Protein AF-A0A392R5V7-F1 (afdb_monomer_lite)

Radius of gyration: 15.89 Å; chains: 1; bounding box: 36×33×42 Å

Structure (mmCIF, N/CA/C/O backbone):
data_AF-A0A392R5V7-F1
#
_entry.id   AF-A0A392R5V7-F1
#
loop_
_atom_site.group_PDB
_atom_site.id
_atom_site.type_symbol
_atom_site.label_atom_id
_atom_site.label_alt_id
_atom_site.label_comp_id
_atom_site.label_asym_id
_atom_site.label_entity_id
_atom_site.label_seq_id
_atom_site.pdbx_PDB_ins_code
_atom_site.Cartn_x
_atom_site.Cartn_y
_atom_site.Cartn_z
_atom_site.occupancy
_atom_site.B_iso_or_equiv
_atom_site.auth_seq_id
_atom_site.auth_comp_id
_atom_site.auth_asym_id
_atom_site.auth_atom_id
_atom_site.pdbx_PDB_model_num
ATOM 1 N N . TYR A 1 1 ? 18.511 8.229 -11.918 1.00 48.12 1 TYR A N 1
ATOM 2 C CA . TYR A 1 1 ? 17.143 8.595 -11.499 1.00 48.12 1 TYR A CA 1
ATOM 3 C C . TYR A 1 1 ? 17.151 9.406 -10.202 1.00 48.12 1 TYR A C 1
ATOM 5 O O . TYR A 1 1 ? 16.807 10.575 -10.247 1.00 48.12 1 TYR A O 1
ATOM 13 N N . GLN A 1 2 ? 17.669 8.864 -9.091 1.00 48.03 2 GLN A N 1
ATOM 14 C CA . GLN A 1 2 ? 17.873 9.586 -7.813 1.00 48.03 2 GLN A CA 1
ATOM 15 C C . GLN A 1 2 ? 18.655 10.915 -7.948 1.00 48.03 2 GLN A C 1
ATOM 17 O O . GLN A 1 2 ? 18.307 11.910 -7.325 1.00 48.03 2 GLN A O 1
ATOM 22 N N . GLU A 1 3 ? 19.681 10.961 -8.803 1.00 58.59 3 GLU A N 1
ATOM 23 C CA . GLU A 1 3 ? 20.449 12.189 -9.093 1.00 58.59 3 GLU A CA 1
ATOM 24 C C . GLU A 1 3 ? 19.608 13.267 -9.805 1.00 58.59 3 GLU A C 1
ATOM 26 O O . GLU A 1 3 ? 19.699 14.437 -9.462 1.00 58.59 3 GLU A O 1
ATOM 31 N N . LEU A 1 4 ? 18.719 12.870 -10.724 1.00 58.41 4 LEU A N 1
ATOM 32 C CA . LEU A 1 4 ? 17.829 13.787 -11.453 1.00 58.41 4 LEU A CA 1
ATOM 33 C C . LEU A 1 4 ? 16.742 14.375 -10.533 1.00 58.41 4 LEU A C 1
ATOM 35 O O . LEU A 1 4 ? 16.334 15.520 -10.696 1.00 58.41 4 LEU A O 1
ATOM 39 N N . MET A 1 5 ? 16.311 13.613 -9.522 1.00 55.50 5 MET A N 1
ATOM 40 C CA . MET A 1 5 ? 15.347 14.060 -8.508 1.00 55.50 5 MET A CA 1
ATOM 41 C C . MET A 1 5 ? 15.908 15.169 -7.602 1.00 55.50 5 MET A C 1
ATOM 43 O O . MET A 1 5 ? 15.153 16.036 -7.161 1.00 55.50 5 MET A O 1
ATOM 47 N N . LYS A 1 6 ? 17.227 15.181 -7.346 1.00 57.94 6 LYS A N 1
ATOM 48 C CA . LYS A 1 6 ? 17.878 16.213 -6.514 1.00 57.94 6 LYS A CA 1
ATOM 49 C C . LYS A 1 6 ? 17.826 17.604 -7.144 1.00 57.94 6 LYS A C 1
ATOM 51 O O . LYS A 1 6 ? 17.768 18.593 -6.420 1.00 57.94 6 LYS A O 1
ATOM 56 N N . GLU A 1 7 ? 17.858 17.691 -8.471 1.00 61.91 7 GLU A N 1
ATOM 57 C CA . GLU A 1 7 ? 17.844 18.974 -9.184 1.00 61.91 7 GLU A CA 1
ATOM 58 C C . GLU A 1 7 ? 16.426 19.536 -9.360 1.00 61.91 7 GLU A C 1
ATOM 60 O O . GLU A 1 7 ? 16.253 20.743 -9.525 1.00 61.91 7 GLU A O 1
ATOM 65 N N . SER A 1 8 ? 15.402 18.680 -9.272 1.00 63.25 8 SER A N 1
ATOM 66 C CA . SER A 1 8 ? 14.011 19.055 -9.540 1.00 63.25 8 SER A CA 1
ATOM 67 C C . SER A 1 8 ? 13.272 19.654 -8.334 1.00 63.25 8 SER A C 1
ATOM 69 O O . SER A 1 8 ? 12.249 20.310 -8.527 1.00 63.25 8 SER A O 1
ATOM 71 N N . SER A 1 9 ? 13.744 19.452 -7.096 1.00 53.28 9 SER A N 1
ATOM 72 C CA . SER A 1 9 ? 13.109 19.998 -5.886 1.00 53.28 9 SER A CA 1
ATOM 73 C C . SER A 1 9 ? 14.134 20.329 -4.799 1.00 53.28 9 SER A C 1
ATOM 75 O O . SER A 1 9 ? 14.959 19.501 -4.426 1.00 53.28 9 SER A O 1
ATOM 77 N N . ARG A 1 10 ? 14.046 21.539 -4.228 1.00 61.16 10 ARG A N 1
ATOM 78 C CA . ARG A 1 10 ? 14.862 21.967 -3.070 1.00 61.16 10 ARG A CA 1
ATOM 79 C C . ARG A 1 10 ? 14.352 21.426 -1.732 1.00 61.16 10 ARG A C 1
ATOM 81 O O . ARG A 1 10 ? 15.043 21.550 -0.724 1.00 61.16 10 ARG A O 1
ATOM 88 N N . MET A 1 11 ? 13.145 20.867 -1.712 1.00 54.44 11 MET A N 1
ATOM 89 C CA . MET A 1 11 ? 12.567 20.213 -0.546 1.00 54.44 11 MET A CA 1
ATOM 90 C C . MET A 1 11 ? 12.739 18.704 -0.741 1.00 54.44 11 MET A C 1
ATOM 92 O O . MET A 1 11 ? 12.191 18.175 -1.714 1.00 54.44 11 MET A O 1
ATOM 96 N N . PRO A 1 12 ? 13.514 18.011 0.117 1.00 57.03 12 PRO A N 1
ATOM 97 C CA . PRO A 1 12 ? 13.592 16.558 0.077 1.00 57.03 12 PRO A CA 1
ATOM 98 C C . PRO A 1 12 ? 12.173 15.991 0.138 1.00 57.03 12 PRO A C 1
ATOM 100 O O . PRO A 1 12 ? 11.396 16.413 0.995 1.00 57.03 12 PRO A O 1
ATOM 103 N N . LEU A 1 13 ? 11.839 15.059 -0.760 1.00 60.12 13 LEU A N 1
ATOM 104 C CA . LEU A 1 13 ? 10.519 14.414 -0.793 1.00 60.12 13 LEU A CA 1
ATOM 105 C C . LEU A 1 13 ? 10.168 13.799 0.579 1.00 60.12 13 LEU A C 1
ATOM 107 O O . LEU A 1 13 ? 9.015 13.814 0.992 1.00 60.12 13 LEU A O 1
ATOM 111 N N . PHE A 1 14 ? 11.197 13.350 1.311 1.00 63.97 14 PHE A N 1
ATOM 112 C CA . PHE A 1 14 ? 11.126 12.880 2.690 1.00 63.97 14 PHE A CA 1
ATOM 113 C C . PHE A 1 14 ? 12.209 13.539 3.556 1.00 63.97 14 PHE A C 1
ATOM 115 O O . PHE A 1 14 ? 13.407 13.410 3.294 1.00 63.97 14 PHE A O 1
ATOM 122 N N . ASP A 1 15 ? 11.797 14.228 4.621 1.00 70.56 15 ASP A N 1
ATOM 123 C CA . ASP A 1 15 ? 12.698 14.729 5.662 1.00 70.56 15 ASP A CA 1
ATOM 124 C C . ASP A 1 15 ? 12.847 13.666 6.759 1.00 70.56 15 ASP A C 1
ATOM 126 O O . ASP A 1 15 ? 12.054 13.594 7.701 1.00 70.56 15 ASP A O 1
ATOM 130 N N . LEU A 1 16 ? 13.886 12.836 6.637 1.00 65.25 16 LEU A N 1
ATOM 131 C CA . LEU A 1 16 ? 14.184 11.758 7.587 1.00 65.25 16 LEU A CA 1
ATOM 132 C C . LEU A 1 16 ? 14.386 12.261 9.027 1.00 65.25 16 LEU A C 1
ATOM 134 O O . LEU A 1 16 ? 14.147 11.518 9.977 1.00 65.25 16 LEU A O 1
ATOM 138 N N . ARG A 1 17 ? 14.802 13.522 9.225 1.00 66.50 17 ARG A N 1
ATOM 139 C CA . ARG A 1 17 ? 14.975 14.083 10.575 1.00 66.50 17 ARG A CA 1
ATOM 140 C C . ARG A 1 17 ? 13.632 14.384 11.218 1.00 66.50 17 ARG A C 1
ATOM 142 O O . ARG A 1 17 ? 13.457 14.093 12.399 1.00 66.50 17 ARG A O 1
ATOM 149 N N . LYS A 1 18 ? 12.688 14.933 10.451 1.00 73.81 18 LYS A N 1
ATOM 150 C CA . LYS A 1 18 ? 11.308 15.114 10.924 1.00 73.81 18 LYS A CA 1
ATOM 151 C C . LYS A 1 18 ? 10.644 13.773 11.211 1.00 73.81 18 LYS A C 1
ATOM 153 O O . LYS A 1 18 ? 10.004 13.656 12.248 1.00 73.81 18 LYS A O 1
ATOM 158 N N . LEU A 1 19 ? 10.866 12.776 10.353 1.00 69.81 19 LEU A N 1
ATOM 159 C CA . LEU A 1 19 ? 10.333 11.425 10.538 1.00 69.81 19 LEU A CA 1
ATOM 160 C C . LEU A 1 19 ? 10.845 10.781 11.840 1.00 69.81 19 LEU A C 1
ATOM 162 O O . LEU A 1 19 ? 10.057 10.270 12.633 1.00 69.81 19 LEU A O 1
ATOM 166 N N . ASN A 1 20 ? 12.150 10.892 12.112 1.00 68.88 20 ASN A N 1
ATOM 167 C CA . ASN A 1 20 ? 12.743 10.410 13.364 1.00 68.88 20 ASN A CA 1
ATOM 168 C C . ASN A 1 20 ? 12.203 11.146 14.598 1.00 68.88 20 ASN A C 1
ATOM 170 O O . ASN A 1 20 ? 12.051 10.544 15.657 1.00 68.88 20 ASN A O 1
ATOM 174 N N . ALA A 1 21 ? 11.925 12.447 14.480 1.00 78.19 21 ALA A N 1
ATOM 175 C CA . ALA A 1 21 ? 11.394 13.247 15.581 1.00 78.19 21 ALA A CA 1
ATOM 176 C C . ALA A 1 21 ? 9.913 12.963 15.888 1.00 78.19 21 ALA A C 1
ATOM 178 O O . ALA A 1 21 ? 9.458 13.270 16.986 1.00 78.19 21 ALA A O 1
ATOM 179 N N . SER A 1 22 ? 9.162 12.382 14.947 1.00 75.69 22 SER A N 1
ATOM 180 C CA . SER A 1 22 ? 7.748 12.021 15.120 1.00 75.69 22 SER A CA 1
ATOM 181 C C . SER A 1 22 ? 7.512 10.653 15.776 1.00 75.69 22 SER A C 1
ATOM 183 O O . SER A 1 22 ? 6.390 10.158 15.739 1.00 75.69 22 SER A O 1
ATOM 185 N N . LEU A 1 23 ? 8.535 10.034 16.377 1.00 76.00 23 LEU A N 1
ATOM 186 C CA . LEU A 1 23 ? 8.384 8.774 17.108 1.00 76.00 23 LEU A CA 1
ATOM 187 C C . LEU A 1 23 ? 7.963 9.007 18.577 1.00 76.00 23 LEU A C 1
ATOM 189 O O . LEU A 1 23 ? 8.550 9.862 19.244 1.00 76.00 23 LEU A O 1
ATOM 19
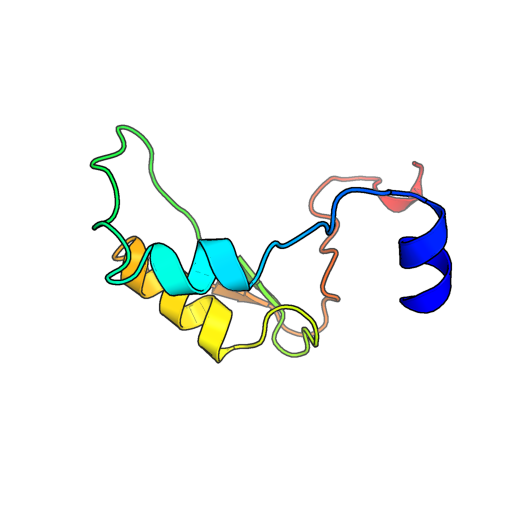3 N N . PRO A 1 24 ? 7.005 8.223 19.115 1.00 78.88 24 PRO A N 1
ATOM 194 C CA . PRO A 1 24 ? 6.340 7.088 18.470 1.00 78.88 24 PRO A CA 1
ATOM 195 C C . PRO A 1 24 ? 5.283 7.525 17.447 1.00 78.88 24 PRO A C 1
ATOM 197 O O . PRO A 1 24 ? 4.618 8.544 17.628 1.00 78.88 24 PRO A O 1
ATOM 200 N N . VAL A 1 25 ? 5.120 6.721 16.390 1.00 78.94 25 VAL A N 1
ATOM 201 C CA . VAL A 1 25 ? 4.095 6.940 15.360 1.00 78.94 25 VAL A CA 1
ATOM 202 C C . VAL A 1 25 ? 2.715 7.017 16.040 1.00 78.94 25 VAL A C 1
ATOM 204 O O . VAL A 1 25 ? 2.381 6.113 16.812 1.00 78.94 25 VAL A O 1
ATOM 207 N N . PRO A 1 26 ? 1.914 8.074 15.805 1.00 83.25 26 PRO A N 1
ATOM 208 C CA . PRO A 1 26 ? 0.563 8.172 16.353 1.00 83.25 26 PRO A CA 1
ATOM 209 C C . PRO A 1 26 ? -0.300 6.991 15.910 1.00 83.25 26 PRO A C 1
ATOM 211 O O . PRO A 1 26 ? -0.165 6.536 14.782 1.00 83.25 26 PRO A O 1
ATOM 214 N N . SER A 1 27 ? -1.215 6.519 16.758 1.00 85.50 27 SER A N 1
ATOM 215 C CA . SER A 1 27 ? -2.146 5.444 16.389 1.00 85.50 27 SER A CA 1
ATOM 216 C C . SER A 1 27 ? -2.986 5.806 15.164 1.00 85.50 27 SER A C 1
ATOM 218 O O . SER A 1 27 ? -3.285 6.983 14.936 1.00 85.50 27 SER A O 1
ATOM 220 N N . ALA A 1 28 ? -3.408 4.788 14.410 1.00 85.50 28 ALA A N 1
ATOM 221 C CA . ALA A 1 28 ? -4.272 5.002 13.263 1.00 85.50 28 ALA A CA 1
ATOM 222 C C . ALA A 1 28 ? -5.544 5.770 13.662 1.00 85.50 28 ALA A C 1
ATOM 224 O O . ALA A 1 28 ? -6.172 5.456 14.682 1.00 85.50 28 ALA A O 1
ATOM 225 N N . PRO A 1 29 ? -5.925 6.797 12.885 1.00 83.94 29 PRO A N 1
ATOM 226 C CA . PRO A 1 29 ? -7.147 7.534 13.145 1.00 83.94 29 PRO A CA 1
ATOM 227 C C . PRO A 1 29 ? -8.359 6.610 12.994 1.00 83.94 29 PRO A C 1
ATOM 229 O O . PRO A 1 29 ? -8.380 5.729 12.137 1.00 83.94 29 PRO A O 1
ATOM 232 N N . ASN A 1 30 ? -9.400 6.842 13.795 1.00 84.94 30 ASN A N 1
ATOM 233 C CA . ASN A 1 30 ? -10.690 6.198 13.573 1.00 84.94 30 ASN A CA 1
ATOM 234 C C . ASN A 1 30 ? -11.334 6.826 12.327 1.00 84.94 30 ASN A C 1
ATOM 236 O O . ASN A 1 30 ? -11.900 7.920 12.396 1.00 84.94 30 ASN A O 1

========================

ASSIGNMENT — In the listing above, find the line holding "ATOM 221 C CA" and the line holding "ATOM 229 O O", then output those two lines and every line between them exactly.

RESPONSE TO THIS TASK —
ATOM 221 C CA . ALA A 1 28 ? -4.272 5.002 13.263 1.00 85.50 28 ALA A CA 1
ATOM 222 C C . ALA A 1 28 ? -5.544 5.770 13.662 1.00 85.50 28 ALA A C 1
ATOM 224 O O . ALA A 1 28 ? -6.172 5.456 14.682 1.00 85.50 28 ALA A O 1
ATOM 225 N N . PRO A 1 29 ? -5.925 6.797 12.885 1.00 83.94 29 PRO A N 1
ATOM 226 C CA . PRO A 1 29 ? -7.147 7.534 13.145 1.00 83.94 29 PRO A CA 1
ATOM 227 C C . PRO A 1 29 ? -8.359 6.610 12.994 1.00 83.94 29 PRO A C 1
ATOM 229 O O . PRO A 1 29 ? -8.380 5.729 12.137 1.00 83.94 29 PRO A O 1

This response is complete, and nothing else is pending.